El hermano David dijo:
—El Viejo Roger es sólo uno de los Hijos que han sido torturados así. Puedes verlos por todo este condado. Hombres y mujeres con los ojos arrancados, los dientes extraídos o las mandíbulas destrozadas a balazos. A casi todos les faltan dedos o manos enteras. Y no voy a hablar de algunas de las otras cosas que he visto que han hecho. Cosas que tú eres demasiado joven para saber, hermanito.
—Tengo quince —dijo Benny.
—Eres demasiado joven. Yo recuerdo cuando tener quince significaba que aún eras un niño —el Hermano David se dio vuelta y miró a las dos jóvenes regresar sin el viejo zombi.
—Está en el cobertizo —dijo la joven negra.
—Pero está agitado —dijo la otra, una pelirroja pálida de veintitantos años.
—Se calmará después de un rato —dijo el Hermano David.
Las mujeres estaban en pie ante el despachador de gasolina y miraban a Tom, aunque Tom parecía haber encontrado de pronto algo fascinante en el movimiento de las nubes. La propensión habitual de Benny hubiera sido hacer alguna broma a expensas de Tom, pero no quiso. Giró hacia el hombre barbado.

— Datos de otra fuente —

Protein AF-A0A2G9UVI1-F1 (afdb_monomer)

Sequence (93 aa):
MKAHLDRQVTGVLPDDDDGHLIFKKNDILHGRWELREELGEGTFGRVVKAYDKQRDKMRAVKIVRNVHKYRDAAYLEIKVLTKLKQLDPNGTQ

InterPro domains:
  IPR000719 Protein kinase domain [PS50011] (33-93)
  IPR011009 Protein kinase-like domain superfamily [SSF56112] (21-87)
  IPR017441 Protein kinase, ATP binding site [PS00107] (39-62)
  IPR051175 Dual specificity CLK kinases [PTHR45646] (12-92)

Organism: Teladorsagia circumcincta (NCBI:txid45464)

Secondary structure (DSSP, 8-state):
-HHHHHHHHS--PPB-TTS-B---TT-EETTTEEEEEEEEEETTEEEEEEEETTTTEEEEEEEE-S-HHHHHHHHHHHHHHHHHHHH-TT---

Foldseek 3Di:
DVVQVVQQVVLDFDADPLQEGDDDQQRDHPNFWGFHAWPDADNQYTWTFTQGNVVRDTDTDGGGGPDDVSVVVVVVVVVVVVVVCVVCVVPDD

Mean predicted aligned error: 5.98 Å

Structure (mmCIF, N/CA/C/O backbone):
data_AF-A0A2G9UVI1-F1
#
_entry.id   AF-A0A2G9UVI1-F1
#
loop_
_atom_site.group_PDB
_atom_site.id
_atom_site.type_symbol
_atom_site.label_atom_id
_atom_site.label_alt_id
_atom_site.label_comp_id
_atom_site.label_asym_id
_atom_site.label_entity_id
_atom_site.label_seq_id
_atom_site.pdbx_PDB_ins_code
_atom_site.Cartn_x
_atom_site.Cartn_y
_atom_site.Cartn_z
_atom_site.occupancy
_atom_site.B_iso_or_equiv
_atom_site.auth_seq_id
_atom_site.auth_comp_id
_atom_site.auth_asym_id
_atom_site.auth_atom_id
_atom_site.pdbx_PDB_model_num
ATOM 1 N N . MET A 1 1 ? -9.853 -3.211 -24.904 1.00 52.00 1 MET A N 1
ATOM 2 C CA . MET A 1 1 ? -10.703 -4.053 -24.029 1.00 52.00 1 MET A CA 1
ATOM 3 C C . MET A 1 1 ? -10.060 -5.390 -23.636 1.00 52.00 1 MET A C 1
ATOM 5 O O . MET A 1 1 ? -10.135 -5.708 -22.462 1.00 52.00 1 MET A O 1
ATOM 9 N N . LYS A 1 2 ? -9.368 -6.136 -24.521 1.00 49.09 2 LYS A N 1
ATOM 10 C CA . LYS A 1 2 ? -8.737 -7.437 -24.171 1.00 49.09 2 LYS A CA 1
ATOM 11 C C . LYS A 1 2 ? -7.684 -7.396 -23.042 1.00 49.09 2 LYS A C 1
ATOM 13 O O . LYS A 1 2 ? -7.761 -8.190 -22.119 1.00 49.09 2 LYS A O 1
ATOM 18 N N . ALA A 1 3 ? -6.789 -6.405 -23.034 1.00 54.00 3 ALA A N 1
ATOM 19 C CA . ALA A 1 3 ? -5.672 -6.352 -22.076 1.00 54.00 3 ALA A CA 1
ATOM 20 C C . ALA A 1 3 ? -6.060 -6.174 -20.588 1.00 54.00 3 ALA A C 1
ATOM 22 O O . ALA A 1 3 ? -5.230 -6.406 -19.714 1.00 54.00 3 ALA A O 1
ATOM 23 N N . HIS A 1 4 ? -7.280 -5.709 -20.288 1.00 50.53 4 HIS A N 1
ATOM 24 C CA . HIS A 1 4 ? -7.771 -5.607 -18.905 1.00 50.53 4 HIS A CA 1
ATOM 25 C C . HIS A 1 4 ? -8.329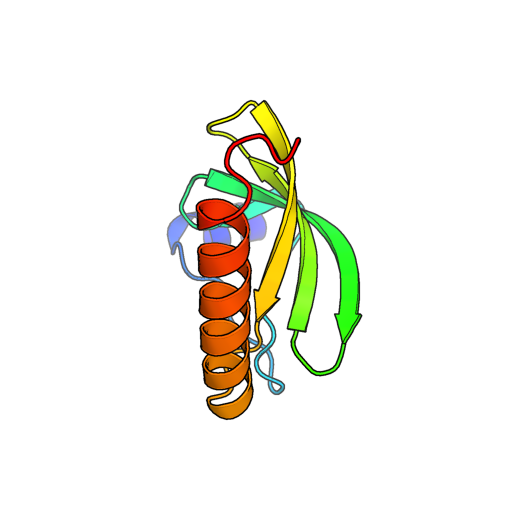 -6.950 -18.413 1.00 50.53 4 HIS A C 1
ATOM 27 O O . HIS A 1 4 ? -8.220 -7.268 -17.234 1.00 50.53 4 HIS A O 1
ATOM 33 N N . LEU A 1 5 ? -8.861 -7.758 -19.337 1.00 52.22 5 LEU A N 1
ATOM 34 C CA . LEU A 1 5 ? -9.378 -9.088 -19.047 1.00 52.22 5 LEU A CA 1
ATOM 35 C C . LEU A 1 5 ? -8.226 -10.067 -18.782 1.00 52.22 5 LEU A C 1
ATOM 37 O O . LEU A 1 5 ? -8.253 -10.766 -17.778 1.00 52.22 5 LEU A O 1
ATOM 41 N N . ASP A 1 6 ? -7.161 -10.031 -19.591 1.00 52.75 6 ASP A N 1
ATOM 42 C CA . ASP A 1 6 ? -6.012 -10.947 -19.454 1.00 52.75 6 ASP A CA 1
ATOM 43 C C . ASP A 1 6 ? -5.291 -10.826 -18.095 1.00 52.75 6 ASP A C 1
ATOM 45 O O . ASP A 1 6 ? -4.802 -11.816 -17.555 1.00 52.75 6 ASP A O 1
ATOM 49 N N . ARG A 1 7 ? -5.274 -9.627 -17.492 1.00 58.41 7 ARG A N 1
ATOM 50 C CA . ARG A 1 7 ? -4.648 -9.379 -16.177 1.00 58.41 7 ARG A CA 1
ATOM 51 C C . ARG A 1 7 ? -5.458 -9.905 -14.995 1.00 58.41 7 ARG A C 1
ATOM 53 O O . ARG A 1 7 ? -4.885 -10.188 -13.949 1.00 58.41 7 ARG A O 1
ATOM 60 N N . GLN A 1 8 ? -6.772 -10.051 -15.154 1.00 55.06 8 GLN A N 1
ATOM 61 C CA . GLN A 1 8 ? -7.621 -10.667 -14.134 1.00 55.06 8 GLN A CA 1
ATOM 62 C C . GLN A 1 8 ? -7.544 -12.201 -14.161 1.00 55.06 8 GLN A C 1
ATOM 64 O O . GLN A 1 8 ? -7.841 -12.827 -13.147 1.00 55.06 8 GLN A O 1
ATOM 69 N N . VAL A 1 9 ? -7.122 -12.808 -15.279 1.00 52.78 9 VAL A N 1
ATOM 70 C CA . VAL A 1 9 ? -7.121 -14.272 -15.461 1.00 52.78 9 VAL A CA 1
ATOM 71 C C . VAL A 1 9 ? -5.90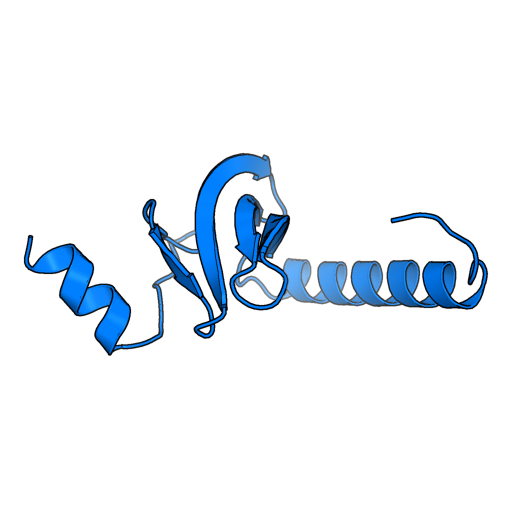8 -14.951 -14.815 1.00 52.78 9 VAL A C 1
ATOM 73 O O . VAL A 1 9 ? -6.039 -16.063 -14.311 1.00 52.78 9 VAL A O 1
ATOM 76 N N . THR A 1 10 ? -4.737 -14.307 -14.778 1.00 54.41 10 THR A N 1
ATOM 77 C CA . THR A 1 10 ? -3.514 -14.926 -14.225 1.00 54.41 10 THR A CA 1
ATOM 78 C C . THR A 1 10 ? -3.363 -14.759 -12.713 1.00 54.41 10 THR A C 1
ATOM 80 O O . THR A 1 10 ? -2.584 -15.481 -12.098 1.00 54.41 10 THR A O 1
ATOM 83 N N . GLY A 1 11 ? -4.073 -13.804 -12.099 1.00 61.84 11 GLY A N 1
ATOM 84 C CA . GLY A 1 11 ? -4.002 -13.524 -10.659 1.00 61.84 11 GLY A CA 1
ATOM 85 C C . GLY A 1 11 ? -2.655 -12.975 -10.163 1.00 61.84 11 GLY A C 1
ATOM 86 O O . GLY A 1 11 ? -2.517 -12.709 -8.969 1.00 61.84 11 GLY A O 1
ATOM 87 N N . VAL A 1 12 ? -1.680 -12.784 -11.057 1.00 72.56 12 VAL A N 1
ATOM 88 C CA . VAL A 1 12 ? -0.332 -12.291 -10.753 1.00 72.56 12 VAL A CA 1
ATOM 89 C C . VAL A 1 12 ? -0.066 -11.050 -11.598 1.00 72.56 12 VAL A C 1
ATOM 91 O O . VAL A 1 12 ? -0.052 -11.116 -12.828 1.00 72.56 12 VAL A O 1
ATOM 94 N N . LEU A 1 13 ? 0.128 -9.916 -10.925 1.00 87.19 13 LEU A N 1
ATOM 95 C CA . LEU A 1 13 ? 0.576 -8.672 -11.546 1.00 87.19 13 LEU A CA 1
ATOM 96 C C . LEU A 1 13 ? 2.115 -8.626 -11.526 1.00 87.19 13 LEU A C 1
ATOM 98 O O . LEU A 1 13 ? 2.705 -9.103 -10.557 1.00 87.19 13 LEU A O 1
ATOM 102 N N . PRO A 1 14 ? 2.763 -8.100 -12.579 1.00 92.19 14 PRO A N 1
ATOM 103 C CA . PRO A 1 14 ? 4.219 -8.054 -12.661 1.00 92.19 14 PRO A CA 1
ATOM 104 C C . PRO A 1 14 ? 4.810 -6.929 -11.804 1.00 92.19 14 PRO A C 1
ATOM 106 O O . PRO A 1 14 ? 4.129 -5.946 -11.503 1.00 92.19 14 PRO A O 1
ATOM 109 N N . ASP A 1 15 ? 6.097 -7.060 -11.494 1.00 94.56 15 ASP A N 1
ATOM 110 C CA . ASP A 1 15 ? 6.913 -6.010 -10.883 1.00 94.56 15 ASP A CA 1
ATOM 111 C C . ASP A 1 15 ? 7.685 -5.221 -11.965 1.00 94.56 15 ASP A C 1
ATOM 113 O O . ASP A 1 15 ? 7.916 -5.739 -13.062 1.00 94.56 15 ASP A O 1
ATOM 117 N N . ASP A 1 16 ? 8.073 -3.977 -11.671 1.00 94.62 16 ASP A N 1
ATOM 118 C CA . ASP A 1 16 ? 9.069 -3.214 -12.439 1.00 94.62 16 ASP A CA 1
ATOM 119 C C . ASP A 1 16 ? 10.508 -3.515 -11.980 1.00 94.62 16 ASP A C 1
ATOM 121 O O . ASP A 1 16 ? 10.727 -4.283 -11.040 1.00 94.62 16 ASP A O 1
ATOM 125 N N . ASP A 1 17 ? 11.500 -2.915 -12.646 1.00 95.94 17 ASP A N 1
ATOM 126 C CA . ASP A 1 17 ? 12.928 -3.143 -12.367 1.00 95.94 17 ASP A CA 1
ATOM 127 C C . ASP A 1 17 ? 13.342 -2.724 -10.941 1.00 95.94 17 ASP A C 1
ATOM 129 O O . ASP A 1 17 ? 14.289 -3.275 -10.376 1.00 95.94 17 ASP A O 1
ATOM 133 N N . ASP A 1 18 ? 12.604 -1.795 -10.325 1.00 94.06 18 ASP A N 1
ATOM 134 C CA . ASP A 1 18 ? 12.797 -1.356 -8.937 1.00 94.06 18 ASP A CA 1
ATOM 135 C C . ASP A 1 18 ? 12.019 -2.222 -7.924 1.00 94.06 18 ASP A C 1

—¿Quién hace esas cosas de las que está hablando? A ese viejo. A los… otros que mencionó. ¿Qué clase de malditos hacen eso?
—Cazarrecompensas —dijo la muchacha pelirroja.
—Asesinos —dijo la muchacha negra.
—¿Por qué?
—Si tuviera una respuesta —dijo el Hermano David—, sería un santo en vez de un monje de estación de paso.
Benny volteó hacia Tom.
—No entiendo. Tú eres un cazarrecompensas.
—Supongo que eso soy para algunas personas, sí.
—¿Tú haces ese tipo de cosas?
—¿Tú qué crees? —preguntó Tom, pero Benny ya sacudía la cabeza—. ¿Qué sabes tú en realidad de los cazarrecompensas?
—Matan zombis —dijo Benny, y se encogió al ver las expresiones de disgusto en las caras del Hermano David y las dos mujeres—. ¡Bueno… eso hacen! Para eso están los cazarrecompensas. Vienen a Ruina y Putrefacción y cazan a los… este… ya saben, a los muertos vivientes.
—¿Por qué? —preguntó Tom.
—Por dinero.
—¿Quién les paga? —preguntó el Hermano David.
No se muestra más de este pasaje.